For research purposes, I got a card at the McGill University library. Walking home one evening, I passed a drab century-old row house on Prince Arthur Street, in what’s known as the McGill Ghetto. A red For Rent sign hung in the window. I rang the doorbell, and Henry, a tall, balding man, let me in. (I have changed some names.) The house was divided into cramped student apartments. Henry showed me his: ninety square feet that smelled of bread and cheese, a chandelier occupying the ceiling like a dusty spider. He needed someone to take over the lease. He’d been selling gourmet pizzas to a caterer, using the tiny gas stove in the corner, but gambling had gotten the better of him. He was moving back in with his parents so he could regroup. I said I’d been through times like that, omitting the fact that I was going through one right then. I agreed to take over his apartment. With the rent only $400, I could afford to focus on the novel.

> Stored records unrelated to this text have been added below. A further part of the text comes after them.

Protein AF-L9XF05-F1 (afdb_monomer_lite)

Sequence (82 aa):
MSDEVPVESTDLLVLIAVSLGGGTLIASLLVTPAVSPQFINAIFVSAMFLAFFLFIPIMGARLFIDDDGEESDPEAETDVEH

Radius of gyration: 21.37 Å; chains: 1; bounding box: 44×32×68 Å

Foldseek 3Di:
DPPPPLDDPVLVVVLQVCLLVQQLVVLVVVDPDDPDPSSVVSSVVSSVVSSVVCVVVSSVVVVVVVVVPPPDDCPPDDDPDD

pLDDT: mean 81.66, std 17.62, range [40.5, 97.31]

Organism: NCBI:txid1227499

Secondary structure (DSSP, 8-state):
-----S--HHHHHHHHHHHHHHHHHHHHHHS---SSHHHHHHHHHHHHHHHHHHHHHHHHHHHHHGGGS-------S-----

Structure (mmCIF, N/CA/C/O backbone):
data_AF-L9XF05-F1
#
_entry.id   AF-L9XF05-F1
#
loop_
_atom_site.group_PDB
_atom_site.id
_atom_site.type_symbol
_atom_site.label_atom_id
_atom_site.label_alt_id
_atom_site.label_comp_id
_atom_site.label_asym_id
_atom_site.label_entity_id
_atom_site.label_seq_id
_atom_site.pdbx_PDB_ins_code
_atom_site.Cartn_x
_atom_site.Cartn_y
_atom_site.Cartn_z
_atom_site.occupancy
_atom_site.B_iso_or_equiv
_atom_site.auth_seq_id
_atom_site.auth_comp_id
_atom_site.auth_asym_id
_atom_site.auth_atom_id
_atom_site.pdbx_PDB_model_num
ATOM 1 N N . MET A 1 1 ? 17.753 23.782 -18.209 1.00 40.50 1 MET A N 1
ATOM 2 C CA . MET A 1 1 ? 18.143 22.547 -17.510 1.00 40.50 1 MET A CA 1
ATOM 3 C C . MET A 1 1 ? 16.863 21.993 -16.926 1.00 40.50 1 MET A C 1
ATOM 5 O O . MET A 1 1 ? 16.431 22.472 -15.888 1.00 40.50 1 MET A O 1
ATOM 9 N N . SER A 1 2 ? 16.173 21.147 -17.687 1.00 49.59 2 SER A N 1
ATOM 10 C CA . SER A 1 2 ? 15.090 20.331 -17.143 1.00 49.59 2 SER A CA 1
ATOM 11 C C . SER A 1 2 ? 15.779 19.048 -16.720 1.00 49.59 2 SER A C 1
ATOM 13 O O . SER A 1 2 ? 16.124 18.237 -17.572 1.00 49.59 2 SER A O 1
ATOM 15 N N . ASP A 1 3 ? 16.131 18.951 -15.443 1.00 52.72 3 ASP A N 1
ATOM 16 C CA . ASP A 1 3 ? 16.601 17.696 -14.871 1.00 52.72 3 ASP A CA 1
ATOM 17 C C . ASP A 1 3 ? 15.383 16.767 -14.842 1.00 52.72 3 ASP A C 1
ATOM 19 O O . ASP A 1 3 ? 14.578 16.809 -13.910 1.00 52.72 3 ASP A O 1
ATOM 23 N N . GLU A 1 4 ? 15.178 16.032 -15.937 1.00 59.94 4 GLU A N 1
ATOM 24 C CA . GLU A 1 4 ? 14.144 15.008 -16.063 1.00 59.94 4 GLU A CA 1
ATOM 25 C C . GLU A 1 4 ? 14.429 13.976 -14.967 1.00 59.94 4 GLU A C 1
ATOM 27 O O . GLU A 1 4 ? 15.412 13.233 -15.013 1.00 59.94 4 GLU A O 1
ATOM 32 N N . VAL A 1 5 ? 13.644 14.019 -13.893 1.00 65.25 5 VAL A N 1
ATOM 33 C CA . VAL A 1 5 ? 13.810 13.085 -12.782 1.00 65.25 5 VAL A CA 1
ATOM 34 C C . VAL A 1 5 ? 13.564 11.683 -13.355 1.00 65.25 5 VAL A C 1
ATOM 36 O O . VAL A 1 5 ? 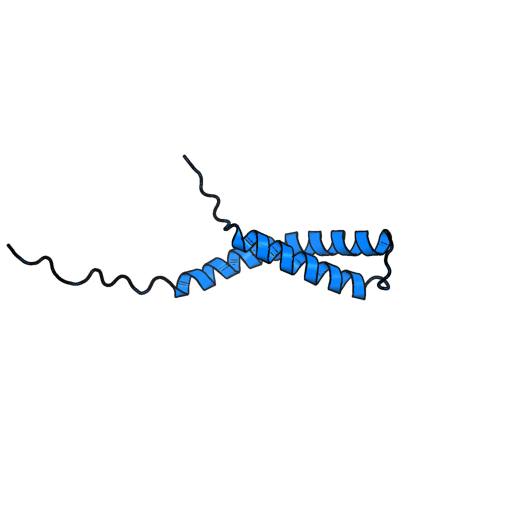12.570 11.515 -14.060 1.00 65.25 5 VAL A O 1
ATOM 39 N N . PRO A 1 6 ? 14.419 10.678 -13.084 1.00 68.12 6 PRO A N 1
ATOM 40 C CA . PRO A 1 6 ? 14.318 9.335 -13.669 1.00 68.12 6 PRO A CA 1
ATOM 41 C C . PRO A 1 6 ? 13.165 8.515 -13.055 1.00 68.12 6 PRO A C 1
ATOM 43 O O . PRO A 1 6 ? 13.354 7.386 -12.618 1.00 68.12 6 PRO A O 1
ATOM 46 N N . VAL A 1 7 ? 11.975 9.106 -12.956 1.00 72.50 7 VAL A N 1
ATOM 47 C CA . VAL A 1 7 ? 10.725 8.518 -12.462 1.00 72.50 7 VAL A CA 1
ATOM 48 C C . VAL A 1 7 ? 9.632 8.849 -13.463 1.00 72.50 7 VAL A C 1
ATOM 50 O O . VAL A 1 7 ? 9.268 10.014 -13.627 1.00 72.50 7 VAL A O 1
ATOM 53 N N . GLU A 1 8 ? 9.088 7.822 -14.115 1.00 83.31 8 GLU A N 1
ATOM 54 C CA . GLU A 1 8 ? 7.910 7.999 -14.963 1.00 83.31 8 GLU A CA 1
ATOM 55 C C . GLU A 1 8 ? 6.673 8.243 -14.098 1.00 83.31 8 GLU A C 1
ATOM 57 O O . GLU A 1 8 ? 6.531 7.718 -12.988 1.00 83.31 8 GLU A O 1
ATOM 62 N N . SER A 1 9 ? 5.709 8.985 -14.645 1.00 86.31 9 SER A N 1
ATOM 63 C CA . SER A 1 9 ? 4.404 9.145 -13.987 1.00 86.31 9 SER A CA 1
ATOM 64 C C . SER A 1 9 ? 3.693 7.796 -13.815 1.00 86.31 9 SER A C 1
ATOM 66 O O . SER A 1 9 ? 2.946 7.598 -12.855 1.00 86.31 9 SER A O 1
ATOM 68 N N . THR A 1 10 ? 3.961 6.848 -14.717 1.00 88.75 10 THR A N 1
ATOM 69 C CA . THR A 1 10 ? 3.450 5.475 -14.663 1.00 88.75 10 THR A CA 1
ATOM 70 C C . THR A 1 10 ? 3.946 4.728 -13.425 1.00 88.75 10 THR A C 1
ATOM 72 O O . THR A 1 10 ? 3.142 4.091 -12.743 1.00 88.75 10 THR A O 1
ATOM 75 N N . ASP A 1 11 ? 5.225 4.874 -13.066 1.00 89.19 11 ASP A N 1
ATOM 76 C CA . ASP A 1 11 ? 5.822 4.216 -11.895 1.00 89.19 11 ASP A CA 1
ATOM 77 C C . ASP A 1 11 ? 5.140 4.684 -10.604 1.00 89.19 11 ASP A C 1
ATOM 79 O O . ASP A 1 11 ? 4.812 3.885 -9.722 1.00 89.19 11 ASP A O 1
ATOM 83 N N . LEU A 1 12 ? 4.833 5.982 -10.528 1.00 90.19 12 LEU A N 1
ATOM 84 C CA . LEU A 1 12 ? 4.103 6.564 -9.406 1.00 90.19 12 LEU A CA 1
ATOM 85 C C . LEU A 1 12 ? 2.672 6.013 -9.309 1.00 90.19 12 LEU A C 1
ATOM 87 O O . LEU A 1 12 ? 2.209 5.698 -8.210 1.00 90.19 12 LEU A O 1
ATOM 91 N N . LEU A 1 13 ? 1.971 5.867 -10.436 1.00 92.50 13 LEU A N 1
ATOM 92 C CA . LEU A 1 13 ? 0.621 5.295 -10.456 1.00 92.50 13 LEU A CA 1
ATOM 93 C C . LEU A 1 13 ? 0.617 3.827 -10.021 1.00 92.50 13 LEU A C 1
ATOM 95 O O . LEU A 1 13 ? -0.230 3.437 -9.212 1.00 92.50 13 LEU A O 1
ATOM 99 N N . VAL A 1 14 ? 1.572 3.029 -10.505 1.00 92.94 14 VAL A N 1
ATOM 100 C CA . VAL A 1 14 ? 1.734 1.623 -10.104 1.00 92.94 14 VAL A CA 1
ATOM 101 C C . VAL A 1 14 ? 2.035 1.532 -8.611 1.00 92.94 14 VAL A C 1
ATOM 103 O O . VAL A 1 14 ? 1.374 0.776 -7.895 1.00 92.94 14 VAL A O 1
ATOM 106 N N . LEU A 1 15 ? 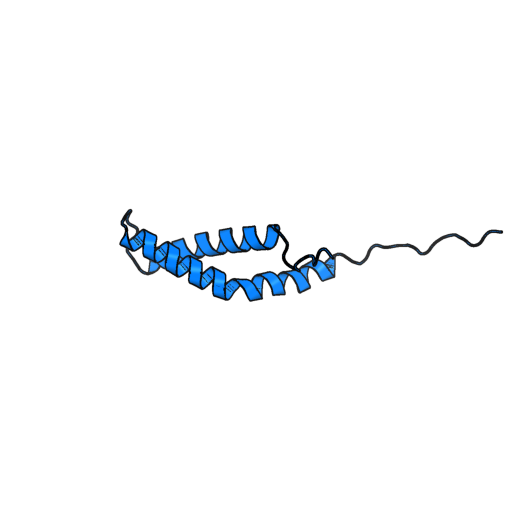2.965 2.350 -8.114 1.00 93.94 15 LEU A N 1
ATOM 107 C CA . LEU A 1 15 ? 3.307 2.407 -6.697 1.00 93.94 15 LEU A CA 1
ATOM 108 C C . LEU A 1 15 ? 2.086 2.738 -5.835 1.00 93.94 15 LEU A C 1
ATOM 110 O O . LEU A 1 15 ? 1.839 2.049 -4.844 1.00 93.94 15 LEU A O 1
ATOM 114 N N . ILE A 1 16 ? 1.297 3.748 -6.212 1.00 94.75 16 ILE A N 1
ATOM 115 C CA . ILE A 1 16 ? 0.075 4.129 -5.489 1.00 94.75 16 ILE A CA 1
ATOM 116 C C . ILE A 1 16 ? -0.934 2.977 -5.494 1.00 94.75 16 ILE A C 1
ATOM 118 O O . ILE A 1 16 ? -1.459 2.621 -4.436 1.00 94.75 16 ILE A O 1
ATOM 122 N N . ALA A 1 17 ? -1.189 2.373 -6.657 1.00 95.94 17 ALA A N 1
ATOM 123 C CA . ALA A 1 17 ? -2.171 1.304 -6.800 1.00 95.94 17 ALA A CA 1
ATOM 124 C C . ALA A 1 17 ? -1.800 0.067 -5.966 1.00 95.94 17 ALA A C 1
ATOM 126 O O . ALA A 1 17 ? -2.626 -0.433 -5.196 1.00 95.94 17 ALA A O 1
ATOM 127 N N . VAL A 1 18 ? -0.548 -0.393 -6.063 1.00 96.19 18 VAL A N 1
ATOM 128 C CA . VAL A 1 18 ? -0.052 -1.560 -5.318 1.00 96.19 18 VAL A CA 1
ATOM 129 C C . VAL A 1 18 ? -0.012 -1.273 -3.819 1.00 96.19 18 VAL A C 1
ATOM 131 O O . VAL A 1 18 ? -0.400 -2.126 -3.022 1.00 96.19 18 VAL A O 1
ATOM 134 N N . SER A 1 19 ? 0.388 -0.067 -3.418 1.00 96.81 19 SER A N 1
ATOM 135 C CA . SER A 1 19 ? 0.476 0.299 -2.002 1.00 96.81 19 SER A CA 1
ATOM 136 C C . SER A 1 19 ? -0.894 0.431 -1.347 1.00 96.81 19 SER A C 1
ATOM 138 O O . SER A 1 19 ? -1.081 -0.057 -0.236 1.00 96.81 19 SER A O 1
ATOM 140 N N . LEU A 1 20 ? -1.879 1.029 -2.024 1.00 97.19 20 LEU A N 1
ATOM 141 C CA . LEU A 1 20 ? -3.253 1.105 -1.516 1.00 97.19 20 LEU A CA 1
ATOM 142 C C . LEU A 1 20 ? -3.916 -0.274 -1.472 1.00 97.19 20 LEU A C 1
ATOM 144 O O . LEU A 1 20 ? -4.543 -0.624 -0.468 1.00 97.19 20 LEU A O 1
ATOM 148 N N . GLY A 1 21 ? -3.754 -1.072 -2.530 1.00 97.06 21 GLY A N 1
ATOM 149 C CA . GLY A 1 21 ? -4.280 -2.435 -2.587 1.00 97.06 21 GLY A CA 1
ATOM 150 C C . GLY A 1 21 ? -3.666 -3.330 -1.509 1.00 97.06 21 GLY A C 1
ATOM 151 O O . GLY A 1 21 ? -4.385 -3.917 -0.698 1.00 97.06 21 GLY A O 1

For the next few months, I rarely went out. As I struggled to write, a construction company began gutting the row house next door to create luxury apartments. I sat at the desk I’d bought in a church basement sale, my apartment shaking, dust and stale pizza flour drifting from the ceiling. The workers stripped all the floors, cut the joists out, and knocked down the back wall with sledgehammers. The long summer had ended in brutal cold, and, with the house next door open to the weather, the shared wall frosted over. I cut the fingers off a pair of gloves to type, my breath turning to mist. A few times, I ventured into the alley to watch the demolition. The foreman told me they’d bring in a backhoe to dig out the basement. Without its rear wall, the empty building looked like a dollhouse. I could stare right through it.

I didn’t go outside often. Instead, I wrote, trying to contain the hunger for living, for real life, that literature stoked in me. I prowled the stairs to the top floor and back, hoping to ease this craving, to find inspiration without straying too far from my computer. During one such prowl, I stopped on a landing. There were three apartments on each floor and one in the basement, but the only people I ever saw were two neighbours, whom I’d passed in the street and taken to be homeless before learning they lived in the building. The woman kept a shopping cart locked to the porch; the old man, who shared a wall with me, howled at night. We’d crossed paths in the hallway, his face the colour of ash, his eyes sunken.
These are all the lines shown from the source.